Actually, the Hebrew has 'ehyeh asher 'ehyeh, a phrase rather difficult to translate (literally it would be "I-be that/which/who I-be"). The question rests on how we are to understand the imperfective (the imperfective in Hebrew was used for incomplete or ongoing actions, and thus could imply either the present or future) 'ehyeh.
Translating 'ehyeh as "I-be", "I-am" or "I-am-being" does present us with considerable exegetical difficulty, but so too does translating it as "I-will-be".
The crucial difference between the two is that whereas the words 'I-am' in isolation can be meaningfully understood in the context of God’s self-designation, the absolute declaration 'I-will-be' cannot, if read as a reference to the Divine nature. The 'ongoing, continuous being' idea of the verb would certainly indicate that God is not bound by time: He just 'is'. The traditional English "I am that I am" and the Septuagint (and Vulgate) paraphrase ἐγώ εἰμι ὁ ὤν / ego sum qui sum "I am who is/am" understands the Name as referring to God's unchanging, ever-constant, ever-present nature.

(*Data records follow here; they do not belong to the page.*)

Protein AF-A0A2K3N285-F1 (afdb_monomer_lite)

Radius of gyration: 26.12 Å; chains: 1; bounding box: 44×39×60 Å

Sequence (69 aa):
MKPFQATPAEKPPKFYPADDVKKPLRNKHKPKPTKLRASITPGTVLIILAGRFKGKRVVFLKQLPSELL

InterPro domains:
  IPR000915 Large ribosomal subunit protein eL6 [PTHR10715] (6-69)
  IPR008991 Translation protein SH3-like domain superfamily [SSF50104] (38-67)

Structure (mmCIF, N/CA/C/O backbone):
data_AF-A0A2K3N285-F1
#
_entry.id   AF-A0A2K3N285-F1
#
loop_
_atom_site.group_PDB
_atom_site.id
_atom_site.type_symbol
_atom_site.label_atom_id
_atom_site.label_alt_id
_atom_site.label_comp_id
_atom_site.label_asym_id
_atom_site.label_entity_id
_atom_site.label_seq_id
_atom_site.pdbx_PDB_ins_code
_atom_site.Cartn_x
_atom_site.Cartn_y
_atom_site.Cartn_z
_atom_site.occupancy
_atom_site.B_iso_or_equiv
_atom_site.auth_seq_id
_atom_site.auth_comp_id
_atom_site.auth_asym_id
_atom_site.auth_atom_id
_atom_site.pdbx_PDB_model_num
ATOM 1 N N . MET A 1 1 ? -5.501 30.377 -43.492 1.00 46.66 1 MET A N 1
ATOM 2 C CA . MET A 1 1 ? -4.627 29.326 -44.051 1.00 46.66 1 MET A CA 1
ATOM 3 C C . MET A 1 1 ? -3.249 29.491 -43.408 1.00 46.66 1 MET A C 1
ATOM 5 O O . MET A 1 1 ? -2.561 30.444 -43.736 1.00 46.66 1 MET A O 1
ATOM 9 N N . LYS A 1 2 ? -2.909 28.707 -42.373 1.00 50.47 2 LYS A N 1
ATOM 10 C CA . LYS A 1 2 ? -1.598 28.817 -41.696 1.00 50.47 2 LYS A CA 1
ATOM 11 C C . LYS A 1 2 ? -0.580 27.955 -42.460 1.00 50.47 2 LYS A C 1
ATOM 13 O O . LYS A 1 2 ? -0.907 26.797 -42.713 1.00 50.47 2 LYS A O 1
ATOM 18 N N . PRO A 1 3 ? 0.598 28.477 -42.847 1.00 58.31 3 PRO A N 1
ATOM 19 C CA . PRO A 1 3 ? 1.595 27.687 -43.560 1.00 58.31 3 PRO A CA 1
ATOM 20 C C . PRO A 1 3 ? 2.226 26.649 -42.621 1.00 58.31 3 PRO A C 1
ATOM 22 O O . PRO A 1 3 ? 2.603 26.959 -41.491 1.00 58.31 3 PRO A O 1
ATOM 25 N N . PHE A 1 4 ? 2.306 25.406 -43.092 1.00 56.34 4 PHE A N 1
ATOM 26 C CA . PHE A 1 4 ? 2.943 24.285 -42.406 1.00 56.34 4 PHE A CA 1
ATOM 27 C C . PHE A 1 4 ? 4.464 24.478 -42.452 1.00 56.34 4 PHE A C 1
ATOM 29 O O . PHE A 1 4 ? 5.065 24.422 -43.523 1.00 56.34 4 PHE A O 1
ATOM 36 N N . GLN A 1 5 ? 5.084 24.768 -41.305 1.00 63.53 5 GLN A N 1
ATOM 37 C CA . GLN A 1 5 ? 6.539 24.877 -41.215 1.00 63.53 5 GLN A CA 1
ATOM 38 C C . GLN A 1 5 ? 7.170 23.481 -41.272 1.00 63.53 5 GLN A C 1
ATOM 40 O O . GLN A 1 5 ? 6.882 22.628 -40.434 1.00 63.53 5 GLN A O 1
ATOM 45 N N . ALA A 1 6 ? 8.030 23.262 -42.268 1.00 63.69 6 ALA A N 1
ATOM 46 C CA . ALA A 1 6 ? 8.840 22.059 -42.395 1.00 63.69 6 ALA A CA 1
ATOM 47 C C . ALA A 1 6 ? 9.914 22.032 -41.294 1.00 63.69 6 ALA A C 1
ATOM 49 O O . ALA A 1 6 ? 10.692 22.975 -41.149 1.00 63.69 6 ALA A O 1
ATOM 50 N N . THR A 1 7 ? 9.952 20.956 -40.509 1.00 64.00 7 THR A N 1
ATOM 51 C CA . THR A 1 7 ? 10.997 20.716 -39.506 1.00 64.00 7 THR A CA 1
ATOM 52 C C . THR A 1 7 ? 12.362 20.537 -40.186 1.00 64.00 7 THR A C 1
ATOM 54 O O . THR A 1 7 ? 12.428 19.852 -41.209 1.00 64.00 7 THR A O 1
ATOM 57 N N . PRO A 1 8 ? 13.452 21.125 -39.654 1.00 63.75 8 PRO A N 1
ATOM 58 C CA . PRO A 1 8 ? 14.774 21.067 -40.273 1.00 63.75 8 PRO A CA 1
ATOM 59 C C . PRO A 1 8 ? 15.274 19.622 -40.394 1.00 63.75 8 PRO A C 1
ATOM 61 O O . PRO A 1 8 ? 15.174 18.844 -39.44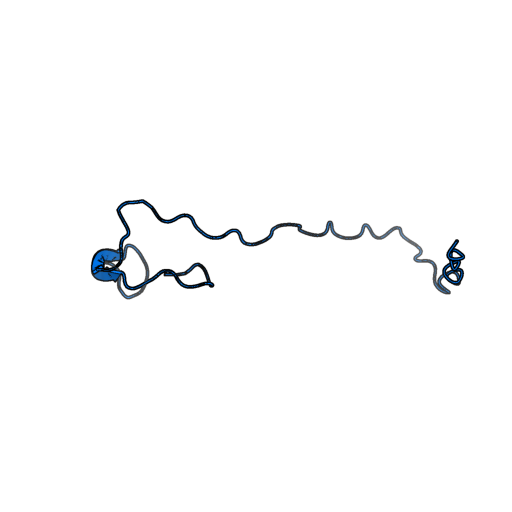8 1.00 63.75 8 PRO A O 1
ATOM 64 N N . ALA A 1 9 ? 15.812 19.281 -41.568 1.00 68.38 9 ALA A N 1
ATOM 65 C CA . ALA A 1 9 ? 16.347 17.959 -41.872 1.00 68.38 9 ALA A CA 1
ATOM 66 C C . ALA A 1 9 ? 17.481 17.588 -40.899 1.00 68.38 9 ALA A C 1
ATOM 68 O O . ALA A 1 9 ? 18.495 18.287 -40.809 1.00 68.38 9 ALA A O 1
ATOM 69 N N . GLU A 1 10 ? 17.298 16.493 -40.159 1.00 69.50 10 GLU A N 1
ATOM 70 C CA . GLU A 1 10 ? 18.295 15.964 -39.230 1.00 69.50 10 GLU A CA 1
ATOM 71 C C . GLU A 1 10 ? 19.547 15.526 -40.003 1.00 69.50 10 GLU A C 1
ATOM 73 O O . GLU A 1 10 ? 19.491 14.698 -40.912 1.00 69.50 10 GLU A O 1
ATOM 78 N N . LYS A 1 11 ? 20.698 16.113 -39.653 1.00 71.75 11 LYS A N 1
ATOM 79 C CA . LYS A 1 11 ? 22.000 15.733 -40.216 1.00 71.75 11 LYS A CA 1
ATOM 80 C C . LYS A 1 11 ? 22.299 14.277 -39.834 1.00 71.75 11 LYS A C 1
ATOM 82 O O . LYS A 1 11 ? 22.076 13.920 -38.674 1.00 71.75 11 LYS A O 1
ATOM 87 N N . PRO A 1 12 ? 22.836 13.453 -40.751 1.00 72.62 12 PRO A N 1
ATOM 88 C CA . PRO A 1 12 ? 23.138 12.066 -40.435 1.00 72.62 12 PRO A CA 1
ATOM 89 C C . PRO A 1 12 ? 24.172 11.992 -39.300 1.00 72.62 12 PRO A C 1
ATOM 91 O O . PRO A 1 12 ? 25.081 12.831 -39.232 1.00 72.62 12 PRO A O 1
ATOM 94 N N . PRO A 1 13 ? 24.043 11.013 -38.389 1.00 73.94 13 PRO A N 1
ATOM 95 C CA . PRO A 1 13 ? 25.002 10.827 -37.312 1.00 73.94 13 PRO A CA 1
ATOM 96 C C . PRO A 1 13 ? 26.398 10.580 -37.899 1.00 73.94 13 PRO A C 1
ATOM 98 O O . PRO A 1 13 ? 26.574 9.800 -38.828 1.00 73.94 13 PRO A O 1
ATOM 101 N N . LYS A 1 14 ? 27.412 11.248 -37.339 1.00 76.44 14 LYS A N 1
ATOM 102 C CA . LYS A 1 14 ? 28.814 11.147 -37.790 1.00 76.44 14 LYS A CA 1
ATOM 103 C C . LYS A 1 14 ? 29.440 9.768 -37.518 1.00 76.44 14 LYS A C 1
ATOM 105 O O . LYS A 1 14 ? 30.524 9.481 -38.012 1.00 76.44 14 LYS A O 1
ATOM 110 N N . PHE A 1 15 ? 28.777 8.939 -36.713 1.00 76.94 15 PHE A N 1
ATOM 111 C CA . PHE A 1 15 ? 29.264 7.649 -36.242 1.00 76.94 15 PHE A CA 1
ATOM 112 C C . PHE A 1 15 ? 28.239 6.555 -36.559 1.00 76.94 15 PHE A C 1
ATOM 114 O O . PHE A 1 15 ? 27.100 6.632 -36.096 1.00 76.94 15 PHE A O 1
ATOM 121 N N . TYR A 1 16 ? 28.658 5.550 -37.330 1.00 74.19 16 TYR A N 1
ATOM 122 C CA . TYR A 1 16 ? 27.890 4.332 -37.581 1.00 74.19 16 TYR A CA 1
ATOM 123 C C . TYR A 1 16 ? 28.380 3.249 -36.614 1.00 74.19 16 TYR A C 1
ATOM 125 O O . TYR A 1 16 ? 29.572 2.932 -36.640 1.00 74.19 16 TYR A O 1
ATOM 133 N N . PRO A 1 17 ? 27.522 2.696 -35.742 1.00 76.88 17 PRO A N 1
ATOM 134 C CA . PRO A 1 17 ? 27.909 1.528 -34.963 1.00 76.88 17 PRO A CA 1
ATOM 135 C C . PRO A 1 17 ? 28.150 0.346 -35.916 1.00 76.88 17 PRO A C 1
ATOM 137 O O . PRO A 1 17 ? 27.407 0.168 -36.878 1.00 76.88 17 PRO A O 1
ATOM 140 N N . ALA A 1 18 ? 29.201 -0.440 -35.664 1.00 77.50 18 ALA A N 1
ATOM 141 C CA . ALA A 1 18 ? 29.528 -1.621 -36.472 1.00 77.50 18 ALA A CA 1
ATOM 142 C C . ALA A 1 18 ? 28.496 -2.754 -36.309 1.00 77.50 18 ALA A C 1
ATOM 144 O O . ALA A 1 18 ? 28.334 -3.566 -37.213 1.00 77.50 18 ALA A O 1
ATOM 145 N N . ASP A 1 19 ? 27.770 -2.753 -35.185 1.00 79.81 19 ASP A N 1
ATOM 146 C CA . ASP A 1 19 ? 26.740 -3.727 -34.842 1.00 79.81 19 ASP A CA 1
ATOM 147 C C . ASP A 1 19 ? 25.405 -3.037 -34.532 1.00 79.81 19 ASP A C 1
ATOM 149 O O . ASP A 1 19 ? 25.355 -1.982 -33.888 1.00 79.81 19 ASP A O 1
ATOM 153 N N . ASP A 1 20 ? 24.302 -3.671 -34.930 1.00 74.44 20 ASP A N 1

One problem with rendering with in the future tense is that if God were to designate Himself in terms that specifically refer to the future it could be misread as implying that God is not yet God (taking 'ehyeh to refer to His nature), or that He is in a state of becoming somehow different to how He now is, both of which are rather absurd and unacceptable to the Mosaic monotheist, and even defy coherent articulation.
Thus, when referring to God, future 'ehyeh would require some expansion in order to render it theologically meaningful, one such as the oft-suggested "I will be with you" (cf. Exodus 3:12), which turns it into a reference in relation to His actions within temporal space (this is the interpretation Aquila and Theodotion favored). In this interpretation, the Name does not (merely) reveal the essence of God but His relationship with His people. They need to know not merely that He 'is' but that He will work on their behalf: "I will be understood by my acts and revelation."
The rabbis of the Talmud have paraphrased the passage: "The Holy One, blessed be He, said to Moses: 'Go and say to Israel: **I was with you in this servitude, and I shall be with you in the servitude of the [other] kingdoms.' He [Moses] said to Him: 'Lord of the universe, sufficient is the evil in the time thereof!' Thereupon the Holy One, blessed be He, said to him: 'Go and tell them: I AM has sent me unto you.'" 'Ehyeh-asher-'ehyeh is thus interpreted as a statement of God’s abiding presence with Israel, while the 'ehyeh of 3:14b is interpreted as a shortened version of this declaration and as a gesture of God’s compassion towards Israel in response to Moses’ appeal on their behalf.